As vencedoras do dia

Enquanto as exportadoras choram, chama a atenção o desempenho estelar das empresas do setor aéreo. 

É que ao contrário da outra classe de ativos, são as dívidas dessas companhias que costumam ser em dólar, enquanto as suas receitas seguem sendo majoritariamente em reais. Ou seja: mais chances de um balanço menos desequilibrado, com redução da alavancagem em reais. 
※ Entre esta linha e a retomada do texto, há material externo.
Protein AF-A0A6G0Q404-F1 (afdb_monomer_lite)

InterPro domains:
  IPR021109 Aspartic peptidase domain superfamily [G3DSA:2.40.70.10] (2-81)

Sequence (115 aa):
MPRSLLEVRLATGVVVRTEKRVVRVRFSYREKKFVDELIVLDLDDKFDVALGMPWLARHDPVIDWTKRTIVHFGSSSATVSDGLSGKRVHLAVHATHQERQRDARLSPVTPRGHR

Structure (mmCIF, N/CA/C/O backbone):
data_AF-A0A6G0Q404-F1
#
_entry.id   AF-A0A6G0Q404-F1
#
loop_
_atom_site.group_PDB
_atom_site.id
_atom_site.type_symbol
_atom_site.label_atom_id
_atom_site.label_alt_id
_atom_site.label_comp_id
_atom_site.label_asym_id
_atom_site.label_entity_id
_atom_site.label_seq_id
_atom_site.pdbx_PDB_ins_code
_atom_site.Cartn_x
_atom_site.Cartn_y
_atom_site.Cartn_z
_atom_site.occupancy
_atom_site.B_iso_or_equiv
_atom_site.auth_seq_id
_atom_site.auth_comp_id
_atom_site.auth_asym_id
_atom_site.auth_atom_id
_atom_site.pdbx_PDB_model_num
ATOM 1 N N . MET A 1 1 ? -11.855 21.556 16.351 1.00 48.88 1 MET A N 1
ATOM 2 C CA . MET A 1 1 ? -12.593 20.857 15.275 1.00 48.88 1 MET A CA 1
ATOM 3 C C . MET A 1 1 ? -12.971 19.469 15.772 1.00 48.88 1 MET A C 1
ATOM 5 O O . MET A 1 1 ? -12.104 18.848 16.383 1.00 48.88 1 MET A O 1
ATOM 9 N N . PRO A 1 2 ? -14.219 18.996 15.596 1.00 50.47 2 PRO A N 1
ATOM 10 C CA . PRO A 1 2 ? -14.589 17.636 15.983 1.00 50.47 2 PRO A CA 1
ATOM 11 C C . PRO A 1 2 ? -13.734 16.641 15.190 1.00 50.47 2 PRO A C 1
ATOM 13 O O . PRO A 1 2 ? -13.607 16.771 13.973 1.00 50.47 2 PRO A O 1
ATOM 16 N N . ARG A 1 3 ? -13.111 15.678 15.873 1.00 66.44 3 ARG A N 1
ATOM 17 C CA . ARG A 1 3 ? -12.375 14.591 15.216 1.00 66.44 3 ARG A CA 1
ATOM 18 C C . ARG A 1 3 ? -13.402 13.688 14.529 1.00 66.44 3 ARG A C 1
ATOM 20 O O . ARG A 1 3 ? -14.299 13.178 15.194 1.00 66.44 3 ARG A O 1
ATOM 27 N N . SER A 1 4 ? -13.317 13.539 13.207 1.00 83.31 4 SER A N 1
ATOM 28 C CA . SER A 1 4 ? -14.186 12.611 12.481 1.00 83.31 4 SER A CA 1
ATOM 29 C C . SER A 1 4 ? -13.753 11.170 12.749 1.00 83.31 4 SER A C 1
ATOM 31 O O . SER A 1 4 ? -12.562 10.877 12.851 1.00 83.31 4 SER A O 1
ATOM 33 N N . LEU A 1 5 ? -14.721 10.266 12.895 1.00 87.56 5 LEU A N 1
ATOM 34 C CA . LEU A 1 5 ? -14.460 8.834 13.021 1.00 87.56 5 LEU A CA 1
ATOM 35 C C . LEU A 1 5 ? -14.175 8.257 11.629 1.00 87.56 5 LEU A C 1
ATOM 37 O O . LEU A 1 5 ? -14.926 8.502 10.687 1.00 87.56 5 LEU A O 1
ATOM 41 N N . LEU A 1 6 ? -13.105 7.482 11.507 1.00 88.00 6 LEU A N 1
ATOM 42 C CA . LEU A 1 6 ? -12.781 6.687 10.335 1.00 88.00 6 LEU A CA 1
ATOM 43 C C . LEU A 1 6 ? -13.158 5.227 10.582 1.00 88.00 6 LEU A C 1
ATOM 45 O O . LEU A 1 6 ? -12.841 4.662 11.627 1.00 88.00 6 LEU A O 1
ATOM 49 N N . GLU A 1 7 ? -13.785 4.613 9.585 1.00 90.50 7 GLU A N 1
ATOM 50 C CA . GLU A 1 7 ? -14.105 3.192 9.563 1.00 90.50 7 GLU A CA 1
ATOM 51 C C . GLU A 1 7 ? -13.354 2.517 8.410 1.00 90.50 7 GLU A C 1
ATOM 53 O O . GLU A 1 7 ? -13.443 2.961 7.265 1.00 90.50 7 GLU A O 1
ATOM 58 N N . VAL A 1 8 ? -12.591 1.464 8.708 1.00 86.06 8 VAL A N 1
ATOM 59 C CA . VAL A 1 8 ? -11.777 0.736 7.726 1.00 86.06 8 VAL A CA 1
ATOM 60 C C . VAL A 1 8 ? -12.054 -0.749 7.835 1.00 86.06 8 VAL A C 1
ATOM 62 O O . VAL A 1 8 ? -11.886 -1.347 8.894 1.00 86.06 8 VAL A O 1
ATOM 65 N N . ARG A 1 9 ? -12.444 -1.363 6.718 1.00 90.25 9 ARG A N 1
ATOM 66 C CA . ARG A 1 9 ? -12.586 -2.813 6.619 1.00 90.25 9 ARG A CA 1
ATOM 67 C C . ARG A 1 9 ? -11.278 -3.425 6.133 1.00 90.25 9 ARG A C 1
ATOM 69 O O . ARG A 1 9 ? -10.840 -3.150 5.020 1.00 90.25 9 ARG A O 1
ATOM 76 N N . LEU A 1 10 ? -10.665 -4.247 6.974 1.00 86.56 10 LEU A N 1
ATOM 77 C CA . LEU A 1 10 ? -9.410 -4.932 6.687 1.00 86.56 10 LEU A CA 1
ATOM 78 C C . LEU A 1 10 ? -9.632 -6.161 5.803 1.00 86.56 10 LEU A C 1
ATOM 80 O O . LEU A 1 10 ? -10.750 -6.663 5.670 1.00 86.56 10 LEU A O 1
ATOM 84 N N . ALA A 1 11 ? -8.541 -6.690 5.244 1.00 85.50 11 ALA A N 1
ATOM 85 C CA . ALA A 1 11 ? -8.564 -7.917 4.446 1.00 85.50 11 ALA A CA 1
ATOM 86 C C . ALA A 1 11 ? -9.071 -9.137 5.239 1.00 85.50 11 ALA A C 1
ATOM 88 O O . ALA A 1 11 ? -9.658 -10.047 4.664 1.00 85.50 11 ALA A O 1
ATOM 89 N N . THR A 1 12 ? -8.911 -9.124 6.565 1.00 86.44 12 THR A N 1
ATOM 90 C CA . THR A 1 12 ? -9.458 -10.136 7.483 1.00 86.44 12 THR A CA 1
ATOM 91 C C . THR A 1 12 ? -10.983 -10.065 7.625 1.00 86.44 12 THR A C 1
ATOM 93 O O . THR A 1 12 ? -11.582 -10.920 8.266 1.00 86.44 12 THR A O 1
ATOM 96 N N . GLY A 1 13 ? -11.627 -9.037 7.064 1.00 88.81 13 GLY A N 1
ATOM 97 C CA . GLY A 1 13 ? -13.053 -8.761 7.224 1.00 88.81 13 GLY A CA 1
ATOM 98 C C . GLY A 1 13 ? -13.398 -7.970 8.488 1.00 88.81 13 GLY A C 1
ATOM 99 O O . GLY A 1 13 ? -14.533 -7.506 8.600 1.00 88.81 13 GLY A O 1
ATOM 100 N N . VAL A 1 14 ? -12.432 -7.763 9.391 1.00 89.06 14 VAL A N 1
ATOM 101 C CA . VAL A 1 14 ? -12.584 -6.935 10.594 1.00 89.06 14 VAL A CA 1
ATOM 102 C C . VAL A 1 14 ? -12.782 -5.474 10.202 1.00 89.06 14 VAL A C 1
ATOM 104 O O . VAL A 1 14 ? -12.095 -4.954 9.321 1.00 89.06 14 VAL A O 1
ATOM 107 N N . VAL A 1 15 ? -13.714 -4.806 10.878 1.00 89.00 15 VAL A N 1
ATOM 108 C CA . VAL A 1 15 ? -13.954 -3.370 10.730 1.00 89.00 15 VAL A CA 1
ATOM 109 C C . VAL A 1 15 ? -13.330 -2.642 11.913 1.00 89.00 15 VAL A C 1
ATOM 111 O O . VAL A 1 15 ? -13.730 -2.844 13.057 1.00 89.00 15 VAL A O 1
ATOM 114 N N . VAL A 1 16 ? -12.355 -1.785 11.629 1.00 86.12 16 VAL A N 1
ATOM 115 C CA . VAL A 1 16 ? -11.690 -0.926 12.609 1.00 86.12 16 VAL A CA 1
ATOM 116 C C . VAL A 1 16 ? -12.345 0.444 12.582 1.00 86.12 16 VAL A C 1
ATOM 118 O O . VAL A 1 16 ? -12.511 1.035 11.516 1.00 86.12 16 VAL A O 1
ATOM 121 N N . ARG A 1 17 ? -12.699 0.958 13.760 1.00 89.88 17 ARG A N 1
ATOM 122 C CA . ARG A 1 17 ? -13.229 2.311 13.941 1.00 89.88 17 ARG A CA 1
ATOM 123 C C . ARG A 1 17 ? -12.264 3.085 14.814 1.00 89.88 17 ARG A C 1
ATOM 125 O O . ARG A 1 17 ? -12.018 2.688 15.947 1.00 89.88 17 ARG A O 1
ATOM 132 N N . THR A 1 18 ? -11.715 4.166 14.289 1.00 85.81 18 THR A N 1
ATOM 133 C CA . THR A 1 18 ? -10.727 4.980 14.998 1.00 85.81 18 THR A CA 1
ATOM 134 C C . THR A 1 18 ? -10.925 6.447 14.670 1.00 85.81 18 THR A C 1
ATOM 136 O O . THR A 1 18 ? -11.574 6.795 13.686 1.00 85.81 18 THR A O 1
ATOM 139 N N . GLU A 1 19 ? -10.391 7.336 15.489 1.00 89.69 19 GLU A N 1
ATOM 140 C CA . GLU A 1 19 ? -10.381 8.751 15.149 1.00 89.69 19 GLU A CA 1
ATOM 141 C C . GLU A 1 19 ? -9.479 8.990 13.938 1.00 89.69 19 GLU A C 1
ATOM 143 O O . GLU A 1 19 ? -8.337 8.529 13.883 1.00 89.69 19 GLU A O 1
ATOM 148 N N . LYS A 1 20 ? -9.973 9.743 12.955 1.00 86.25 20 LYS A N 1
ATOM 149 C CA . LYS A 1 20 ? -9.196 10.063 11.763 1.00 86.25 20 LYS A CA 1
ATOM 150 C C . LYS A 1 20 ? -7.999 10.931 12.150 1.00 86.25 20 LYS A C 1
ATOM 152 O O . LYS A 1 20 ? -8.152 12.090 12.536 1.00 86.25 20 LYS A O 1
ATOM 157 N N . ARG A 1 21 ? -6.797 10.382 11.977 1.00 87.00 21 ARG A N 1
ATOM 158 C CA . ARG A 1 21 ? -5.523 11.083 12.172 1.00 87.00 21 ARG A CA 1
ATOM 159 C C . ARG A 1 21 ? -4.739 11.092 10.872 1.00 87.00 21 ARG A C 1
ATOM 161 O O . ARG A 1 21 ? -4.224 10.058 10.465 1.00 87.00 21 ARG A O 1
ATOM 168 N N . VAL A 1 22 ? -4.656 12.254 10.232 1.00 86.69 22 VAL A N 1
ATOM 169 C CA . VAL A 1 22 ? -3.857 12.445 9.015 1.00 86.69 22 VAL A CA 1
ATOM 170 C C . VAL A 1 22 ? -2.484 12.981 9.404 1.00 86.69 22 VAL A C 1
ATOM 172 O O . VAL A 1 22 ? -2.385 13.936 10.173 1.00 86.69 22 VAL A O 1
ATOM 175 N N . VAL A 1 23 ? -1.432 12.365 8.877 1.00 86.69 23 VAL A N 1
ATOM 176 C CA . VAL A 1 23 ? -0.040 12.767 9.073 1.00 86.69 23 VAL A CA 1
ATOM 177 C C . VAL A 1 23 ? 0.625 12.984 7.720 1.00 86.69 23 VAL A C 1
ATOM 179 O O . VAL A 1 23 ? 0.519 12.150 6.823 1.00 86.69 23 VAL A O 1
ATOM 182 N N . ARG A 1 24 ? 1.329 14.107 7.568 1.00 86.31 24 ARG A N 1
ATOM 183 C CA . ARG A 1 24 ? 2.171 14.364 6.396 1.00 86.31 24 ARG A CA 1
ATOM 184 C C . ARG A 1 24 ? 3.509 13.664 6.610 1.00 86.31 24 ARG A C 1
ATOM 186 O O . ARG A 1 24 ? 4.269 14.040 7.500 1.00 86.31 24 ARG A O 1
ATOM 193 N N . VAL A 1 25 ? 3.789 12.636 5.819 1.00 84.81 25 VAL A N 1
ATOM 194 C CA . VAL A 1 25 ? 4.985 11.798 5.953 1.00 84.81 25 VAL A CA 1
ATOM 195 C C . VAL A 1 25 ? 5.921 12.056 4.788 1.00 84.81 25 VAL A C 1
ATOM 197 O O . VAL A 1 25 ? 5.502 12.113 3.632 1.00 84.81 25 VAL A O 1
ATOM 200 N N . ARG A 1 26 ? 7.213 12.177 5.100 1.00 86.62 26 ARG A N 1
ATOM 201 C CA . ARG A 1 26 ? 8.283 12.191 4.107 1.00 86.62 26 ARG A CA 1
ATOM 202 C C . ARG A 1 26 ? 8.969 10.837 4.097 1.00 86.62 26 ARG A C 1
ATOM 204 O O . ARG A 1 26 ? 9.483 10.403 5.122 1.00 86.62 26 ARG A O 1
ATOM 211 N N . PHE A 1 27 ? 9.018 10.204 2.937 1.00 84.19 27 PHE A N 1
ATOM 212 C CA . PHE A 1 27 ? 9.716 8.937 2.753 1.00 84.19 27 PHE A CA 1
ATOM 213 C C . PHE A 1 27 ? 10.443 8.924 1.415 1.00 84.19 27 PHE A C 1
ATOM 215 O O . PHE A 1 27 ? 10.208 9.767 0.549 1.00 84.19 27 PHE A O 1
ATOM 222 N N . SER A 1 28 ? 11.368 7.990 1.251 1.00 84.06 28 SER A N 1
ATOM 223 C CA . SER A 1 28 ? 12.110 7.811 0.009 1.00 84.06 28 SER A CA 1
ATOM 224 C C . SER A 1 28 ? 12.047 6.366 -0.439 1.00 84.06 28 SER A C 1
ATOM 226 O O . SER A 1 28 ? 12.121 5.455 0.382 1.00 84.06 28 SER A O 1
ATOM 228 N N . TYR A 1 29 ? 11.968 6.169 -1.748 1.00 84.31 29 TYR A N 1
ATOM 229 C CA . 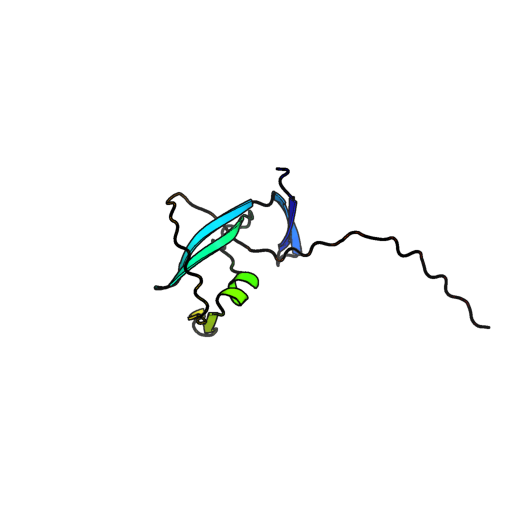TYR A 1 29 ? 12.190 4.878 -2.380 1.00 84.31 29 TYR A CA 1
ATOM 230 C C . TYR A 1 29 ? 13.275 5.055 -3.435 1.00 84.31 29 TYR A C 1
ATOM 232 O O . TYR A 1 29 ? 13.107 5.835 -4.378 1.00 84.31 29 TYR A O 1
ATOM 240 N N . ARG A 1 30 ? 14.399 4.349 -3.256 1.00 83.06 30 ARG A N 1
ATOM 241 C CA . ARG A 1 30 ? 15.649 4.624 -3.980 1.00 83.06 30 ARG A CA 1
ATOM 242 C C . ARG A 1 30 ? 16.006 6.113 -3.840 1.00 83.06 30 ARG A C 1
ATOM 244 O O . ARG A 1 30 ? 16.043 6.630 -2.729 1.00 83.06 30 ARG A O 1
ATOM 251 N N . GLU A 1 31 ? 16.221 6.810 -4.947 1.00 82.38 31 GLU A N 1
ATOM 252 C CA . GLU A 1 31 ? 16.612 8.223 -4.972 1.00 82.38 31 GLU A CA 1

Um gestor consultado pelo Seu Dinheiro, no entanto, está com a pulga atrás da orelha. Apesar de uma leve queda do petróleo e do movimento do dólar de fato beneficiarem essas empresas, ele acredita que a forte força compradora vindo de fora, chefiada pelo UBS, pode indicar que exista algo mais fora do radar — uma vez que a queda  do dólar, no momento, não ultrapassa a casa do 1%. 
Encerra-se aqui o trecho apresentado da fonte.